• _Assignment_
The lines below starting at the line containing "ATOM 69 N N" and ending at the line containing "ATOM 71 C C" are to be repeated exactly, with both ends kept and nothing else added.

• _Records supplied_
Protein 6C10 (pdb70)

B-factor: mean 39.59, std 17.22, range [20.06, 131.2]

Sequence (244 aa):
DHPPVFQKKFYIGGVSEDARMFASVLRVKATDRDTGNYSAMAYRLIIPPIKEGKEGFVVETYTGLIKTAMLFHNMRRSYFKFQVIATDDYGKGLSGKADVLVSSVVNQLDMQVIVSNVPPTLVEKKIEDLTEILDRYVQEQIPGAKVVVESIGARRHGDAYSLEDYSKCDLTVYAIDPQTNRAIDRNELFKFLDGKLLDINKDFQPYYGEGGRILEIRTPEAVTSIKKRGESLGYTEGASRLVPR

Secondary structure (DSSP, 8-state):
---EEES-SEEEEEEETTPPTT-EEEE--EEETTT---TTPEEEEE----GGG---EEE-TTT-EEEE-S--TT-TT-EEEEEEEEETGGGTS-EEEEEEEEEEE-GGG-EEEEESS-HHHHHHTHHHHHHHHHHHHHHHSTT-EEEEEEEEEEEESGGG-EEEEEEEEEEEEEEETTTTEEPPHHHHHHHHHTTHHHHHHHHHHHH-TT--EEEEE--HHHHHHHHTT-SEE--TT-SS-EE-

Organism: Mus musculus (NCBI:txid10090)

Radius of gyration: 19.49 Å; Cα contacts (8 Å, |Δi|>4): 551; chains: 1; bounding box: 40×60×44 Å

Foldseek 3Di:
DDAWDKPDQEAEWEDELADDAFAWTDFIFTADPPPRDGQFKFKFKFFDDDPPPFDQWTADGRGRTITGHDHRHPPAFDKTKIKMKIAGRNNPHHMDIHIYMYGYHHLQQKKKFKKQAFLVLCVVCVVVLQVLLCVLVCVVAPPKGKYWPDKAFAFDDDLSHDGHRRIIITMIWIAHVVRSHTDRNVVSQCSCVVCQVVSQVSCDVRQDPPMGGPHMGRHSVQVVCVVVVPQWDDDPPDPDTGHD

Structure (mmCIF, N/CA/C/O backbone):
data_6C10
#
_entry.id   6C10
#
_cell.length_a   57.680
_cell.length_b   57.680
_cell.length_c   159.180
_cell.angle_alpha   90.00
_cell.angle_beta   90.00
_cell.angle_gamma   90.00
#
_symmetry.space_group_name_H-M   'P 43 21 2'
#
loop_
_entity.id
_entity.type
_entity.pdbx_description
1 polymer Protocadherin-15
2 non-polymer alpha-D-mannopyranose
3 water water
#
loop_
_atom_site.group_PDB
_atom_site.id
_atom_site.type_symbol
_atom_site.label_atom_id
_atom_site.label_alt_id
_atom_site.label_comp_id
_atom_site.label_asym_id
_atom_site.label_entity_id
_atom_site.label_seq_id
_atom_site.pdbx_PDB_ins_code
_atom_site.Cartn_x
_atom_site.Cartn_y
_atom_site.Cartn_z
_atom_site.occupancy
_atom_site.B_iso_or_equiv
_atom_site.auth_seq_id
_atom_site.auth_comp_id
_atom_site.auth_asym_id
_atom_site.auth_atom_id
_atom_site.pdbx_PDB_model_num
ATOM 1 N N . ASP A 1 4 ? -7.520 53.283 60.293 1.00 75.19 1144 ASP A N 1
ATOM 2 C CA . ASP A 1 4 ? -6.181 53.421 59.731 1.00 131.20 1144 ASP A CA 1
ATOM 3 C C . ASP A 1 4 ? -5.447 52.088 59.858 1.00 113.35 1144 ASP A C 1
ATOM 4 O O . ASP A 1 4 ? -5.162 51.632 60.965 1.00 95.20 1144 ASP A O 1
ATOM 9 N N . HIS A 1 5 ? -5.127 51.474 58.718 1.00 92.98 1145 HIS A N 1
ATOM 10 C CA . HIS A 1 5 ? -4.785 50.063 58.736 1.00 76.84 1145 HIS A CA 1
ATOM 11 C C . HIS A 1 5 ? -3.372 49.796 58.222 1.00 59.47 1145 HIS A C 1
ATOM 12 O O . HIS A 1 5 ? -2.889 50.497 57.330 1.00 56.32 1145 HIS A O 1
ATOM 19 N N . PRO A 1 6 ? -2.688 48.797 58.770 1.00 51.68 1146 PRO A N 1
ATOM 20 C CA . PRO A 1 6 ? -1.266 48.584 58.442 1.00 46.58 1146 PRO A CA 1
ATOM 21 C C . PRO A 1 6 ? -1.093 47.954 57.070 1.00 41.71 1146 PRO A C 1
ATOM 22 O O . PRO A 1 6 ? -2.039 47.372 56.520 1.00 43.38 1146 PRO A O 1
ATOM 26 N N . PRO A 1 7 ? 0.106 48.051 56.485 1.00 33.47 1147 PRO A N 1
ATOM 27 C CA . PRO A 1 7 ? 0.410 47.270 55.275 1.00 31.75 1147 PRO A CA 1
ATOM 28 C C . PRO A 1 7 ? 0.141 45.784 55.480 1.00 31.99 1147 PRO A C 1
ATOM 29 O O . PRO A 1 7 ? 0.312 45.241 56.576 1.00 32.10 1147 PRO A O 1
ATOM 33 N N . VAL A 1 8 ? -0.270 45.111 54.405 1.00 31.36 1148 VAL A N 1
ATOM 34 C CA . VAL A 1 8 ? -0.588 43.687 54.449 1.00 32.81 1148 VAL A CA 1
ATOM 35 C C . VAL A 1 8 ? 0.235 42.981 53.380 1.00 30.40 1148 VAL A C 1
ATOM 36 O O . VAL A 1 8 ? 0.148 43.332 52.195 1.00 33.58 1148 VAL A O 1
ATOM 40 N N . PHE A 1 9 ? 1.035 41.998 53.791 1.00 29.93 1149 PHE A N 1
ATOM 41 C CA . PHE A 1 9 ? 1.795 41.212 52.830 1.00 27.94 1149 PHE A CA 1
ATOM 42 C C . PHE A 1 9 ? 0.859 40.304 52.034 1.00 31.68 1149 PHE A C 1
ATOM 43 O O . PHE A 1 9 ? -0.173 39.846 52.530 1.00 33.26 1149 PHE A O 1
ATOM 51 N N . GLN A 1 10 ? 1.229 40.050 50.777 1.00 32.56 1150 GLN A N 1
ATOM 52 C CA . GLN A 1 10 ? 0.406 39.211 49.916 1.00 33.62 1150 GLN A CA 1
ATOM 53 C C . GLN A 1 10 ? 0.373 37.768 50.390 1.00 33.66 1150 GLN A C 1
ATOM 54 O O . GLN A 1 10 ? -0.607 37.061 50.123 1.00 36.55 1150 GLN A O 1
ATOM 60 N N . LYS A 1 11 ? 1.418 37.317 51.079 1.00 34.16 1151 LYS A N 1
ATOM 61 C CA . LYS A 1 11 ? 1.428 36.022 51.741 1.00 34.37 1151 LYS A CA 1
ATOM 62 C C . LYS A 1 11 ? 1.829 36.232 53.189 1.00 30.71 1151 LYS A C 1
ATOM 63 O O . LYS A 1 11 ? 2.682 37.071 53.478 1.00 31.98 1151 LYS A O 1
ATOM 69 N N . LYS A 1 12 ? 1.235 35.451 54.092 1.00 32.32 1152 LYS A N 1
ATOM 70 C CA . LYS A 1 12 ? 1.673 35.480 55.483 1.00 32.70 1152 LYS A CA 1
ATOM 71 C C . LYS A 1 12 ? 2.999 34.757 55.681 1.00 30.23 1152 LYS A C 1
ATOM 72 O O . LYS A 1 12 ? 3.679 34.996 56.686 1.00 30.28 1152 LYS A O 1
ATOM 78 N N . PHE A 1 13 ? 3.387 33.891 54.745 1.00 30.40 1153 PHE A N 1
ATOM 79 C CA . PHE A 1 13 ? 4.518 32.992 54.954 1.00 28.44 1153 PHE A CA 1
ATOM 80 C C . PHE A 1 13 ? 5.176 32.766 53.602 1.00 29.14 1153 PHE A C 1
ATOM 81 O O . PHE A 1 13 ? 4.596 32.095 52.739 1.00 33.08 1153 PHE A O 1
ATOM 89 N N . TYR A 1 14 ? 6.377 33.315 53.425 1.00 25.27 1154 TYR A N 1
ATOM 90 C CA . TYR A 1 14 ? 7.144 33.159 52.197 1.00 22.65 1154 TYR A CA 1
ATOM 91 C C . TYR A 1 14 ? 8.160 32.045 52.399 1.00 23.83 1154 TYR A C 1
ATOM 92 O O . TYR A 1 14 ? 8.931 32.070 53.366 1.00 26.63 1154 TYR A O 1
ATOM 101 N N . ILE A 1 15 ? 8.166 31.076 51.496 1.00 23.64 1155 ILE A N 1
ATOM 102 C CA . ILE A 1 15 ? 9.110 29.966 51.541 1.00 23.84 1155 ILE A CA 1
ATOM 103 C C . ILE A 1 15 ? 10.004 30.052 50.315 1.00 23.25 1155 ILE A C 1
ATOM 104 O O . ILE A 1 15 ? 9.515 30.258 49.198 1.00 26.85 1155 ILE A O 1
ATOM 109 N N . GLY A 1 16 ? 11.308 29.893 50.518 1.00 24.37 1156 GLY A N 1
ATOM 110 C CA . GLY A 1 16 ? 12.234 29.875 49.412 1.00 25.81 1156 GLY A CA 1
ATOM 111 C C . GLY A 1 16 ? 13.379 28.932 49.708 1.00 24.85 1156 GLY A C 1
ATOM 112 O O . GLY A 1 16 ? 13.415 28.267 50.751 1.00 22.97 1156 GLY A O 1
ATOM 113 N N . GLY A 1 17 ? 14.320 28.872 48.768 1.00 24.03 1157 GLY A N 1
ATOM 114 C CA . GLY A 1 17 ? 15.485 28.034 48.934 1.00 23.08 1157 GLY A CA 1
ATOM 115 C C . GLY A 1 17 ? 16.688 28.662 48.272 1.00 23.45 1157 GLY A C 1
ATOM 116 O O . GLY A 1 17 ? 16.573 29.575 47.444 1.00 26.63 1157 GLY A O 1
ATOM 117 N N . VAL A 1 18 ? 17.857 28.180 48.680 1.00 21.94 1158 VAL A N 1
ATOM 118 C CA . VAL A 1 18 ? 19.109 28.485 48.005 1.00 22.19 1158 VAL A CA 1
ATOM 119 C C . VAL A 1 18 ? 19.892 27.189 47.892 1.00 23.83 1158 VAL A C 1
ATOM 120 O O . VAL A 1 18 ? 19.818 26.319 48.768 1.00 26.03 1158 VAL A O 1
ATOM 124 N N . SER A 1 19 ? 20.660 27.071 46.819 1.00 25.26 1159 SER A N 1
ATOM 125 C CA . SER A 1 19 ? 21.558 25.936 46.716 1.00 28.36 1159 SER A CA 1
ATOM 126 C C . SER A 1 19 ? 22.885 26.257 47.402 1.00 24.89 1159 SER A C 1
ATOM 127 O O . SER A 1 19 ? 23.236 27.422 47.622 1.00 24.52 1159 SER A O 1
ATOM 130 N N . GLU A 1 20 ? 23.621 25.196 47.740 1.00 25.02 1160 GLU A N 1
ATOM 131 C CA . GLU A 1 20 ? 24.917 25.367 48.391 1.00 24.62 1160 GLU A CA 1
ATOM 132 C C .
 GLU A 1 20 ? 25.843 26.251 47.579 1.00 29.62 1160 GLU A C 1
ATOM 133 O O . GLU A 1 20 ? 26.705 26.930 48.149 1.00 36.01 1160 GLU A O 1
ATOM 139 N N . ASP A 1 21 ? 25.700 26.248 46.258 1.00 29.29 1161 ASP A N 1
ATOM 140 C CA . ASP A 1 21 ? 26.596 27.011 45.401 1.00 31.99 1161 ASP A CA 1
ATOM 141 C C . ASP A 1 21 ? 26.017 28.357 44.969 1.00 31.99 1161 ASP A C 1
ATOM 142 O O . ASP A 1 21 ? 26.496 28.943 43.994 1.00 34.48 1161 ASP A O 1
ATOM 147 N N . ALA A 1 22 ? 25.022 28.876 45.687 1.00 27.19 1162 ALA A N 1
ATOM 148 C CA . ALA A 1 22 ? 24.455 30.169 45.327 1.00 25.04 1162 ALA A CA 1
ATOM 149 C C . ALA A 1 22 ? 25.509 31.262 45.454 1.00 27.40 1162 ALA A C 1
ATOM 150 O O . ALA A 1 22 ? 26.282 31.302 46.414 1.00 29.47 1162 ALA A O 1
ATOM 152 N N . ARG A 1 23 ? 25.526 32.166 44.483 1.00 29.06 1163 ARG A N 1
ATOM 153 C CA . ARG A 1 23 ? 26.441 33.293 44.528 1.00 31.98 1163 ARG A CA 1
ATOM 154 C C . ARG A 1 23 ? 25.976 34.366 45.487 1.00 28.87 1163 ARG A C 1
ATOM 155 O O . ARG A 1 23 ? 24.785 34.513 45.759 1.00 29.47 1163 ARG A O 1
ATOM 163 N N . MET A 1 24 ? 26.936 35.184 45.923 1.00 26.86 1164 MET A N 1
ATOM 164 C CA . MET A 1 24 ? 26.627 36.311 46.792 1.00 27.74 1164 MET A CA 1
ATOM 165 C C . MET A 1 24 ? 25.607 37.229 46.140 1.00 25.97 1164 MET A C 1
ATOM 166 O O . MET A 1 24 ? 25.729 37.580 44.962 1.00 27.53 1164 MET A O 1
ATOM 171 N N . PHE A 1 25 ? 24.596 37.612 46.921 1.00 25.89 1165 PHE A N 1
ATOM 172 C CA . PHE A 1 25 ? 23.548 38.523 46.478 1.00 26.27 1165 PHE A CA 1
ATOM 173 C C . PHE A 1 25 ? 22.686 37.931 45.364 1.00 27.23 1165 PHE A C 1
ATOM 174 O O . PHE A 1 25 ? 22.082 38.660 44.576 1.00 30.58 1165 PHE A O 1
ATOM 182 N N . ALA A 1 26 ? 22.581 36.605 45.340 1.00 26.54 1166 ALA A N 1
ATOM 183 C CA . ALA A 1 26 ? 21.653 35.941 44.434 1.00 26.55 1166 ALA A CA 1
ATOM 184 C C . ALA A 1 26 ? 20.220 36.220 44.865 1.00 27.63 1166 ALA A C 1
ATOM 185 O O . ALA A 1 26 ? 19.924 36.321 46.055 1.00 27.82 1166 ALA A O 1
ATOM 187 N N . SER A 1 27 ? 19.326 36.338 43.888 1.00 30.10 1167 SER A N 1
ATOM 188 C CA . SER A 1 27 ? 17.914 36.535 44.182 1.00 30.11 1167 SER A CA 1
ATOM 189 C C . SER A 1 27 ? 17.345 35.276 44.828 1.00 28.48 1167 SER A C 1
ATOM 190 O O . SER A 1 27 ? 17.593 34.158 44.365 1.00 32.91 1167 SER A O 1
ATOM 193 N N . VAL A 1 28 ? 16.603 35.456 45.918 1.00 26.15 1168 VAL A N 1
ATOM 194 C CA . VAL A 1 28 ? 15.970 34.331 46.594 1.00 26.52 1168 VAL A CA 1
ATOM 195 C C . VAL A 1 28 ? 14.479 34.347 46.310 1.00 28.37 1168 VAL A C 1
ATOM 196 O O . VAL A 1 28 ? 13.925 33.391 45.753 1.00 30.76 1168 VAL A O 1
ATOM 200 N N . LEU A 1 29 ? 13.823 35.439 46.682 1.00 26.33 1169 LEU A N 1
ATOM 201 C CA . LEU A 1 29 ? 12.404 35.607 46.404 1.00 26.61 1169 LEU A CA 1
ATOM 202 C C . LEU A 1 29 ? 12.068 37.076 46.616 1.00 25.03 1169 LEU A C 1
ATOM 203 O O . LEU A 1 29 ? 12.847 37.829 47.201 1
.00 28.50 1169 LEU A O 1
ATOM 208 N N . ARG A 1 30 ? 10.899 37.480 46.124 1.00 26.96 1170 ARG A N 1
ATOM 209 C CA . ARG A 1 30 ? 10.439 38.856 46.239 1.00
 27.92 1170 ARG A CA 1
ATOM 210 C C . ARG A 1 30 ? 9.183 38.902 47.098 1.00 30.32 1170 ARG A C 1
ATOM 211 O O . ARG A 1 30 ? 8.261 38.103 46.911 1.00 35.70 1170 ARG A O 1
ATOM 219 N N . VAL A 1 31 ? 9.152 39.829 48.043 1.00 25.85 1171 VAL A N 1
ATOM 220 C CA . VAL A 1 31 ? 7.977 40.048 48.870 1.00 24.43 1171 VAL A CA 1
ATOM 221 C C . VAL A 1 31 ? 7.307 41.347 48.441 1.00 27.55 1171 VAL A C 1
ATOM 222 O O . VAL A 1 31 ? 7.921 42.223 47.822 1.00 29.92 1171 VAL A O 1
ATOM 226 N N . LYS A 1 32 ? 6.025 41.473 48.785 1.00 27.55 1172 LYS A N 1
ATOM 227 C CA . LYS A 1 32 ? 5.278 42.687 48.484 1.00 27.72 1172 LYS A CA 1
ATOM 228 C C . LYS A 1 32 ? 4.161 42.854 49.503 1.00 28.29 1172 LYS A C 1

• _Exercise response_
ATOM 69 N N . LYS A 1 12 ? 1.235 35.451 54.092 1.00 32.32 1152 LYS A N 1
ATOM 70 C CA . LYS A 1 12 ? 1.673 35.480 55.483 1.00 32.70 1152 LYS A CA 1
ATOM 71 C C . LYS A 1 12 ? 2.999 34.757 55.681 1.00 30.23 1152 LYS A C 1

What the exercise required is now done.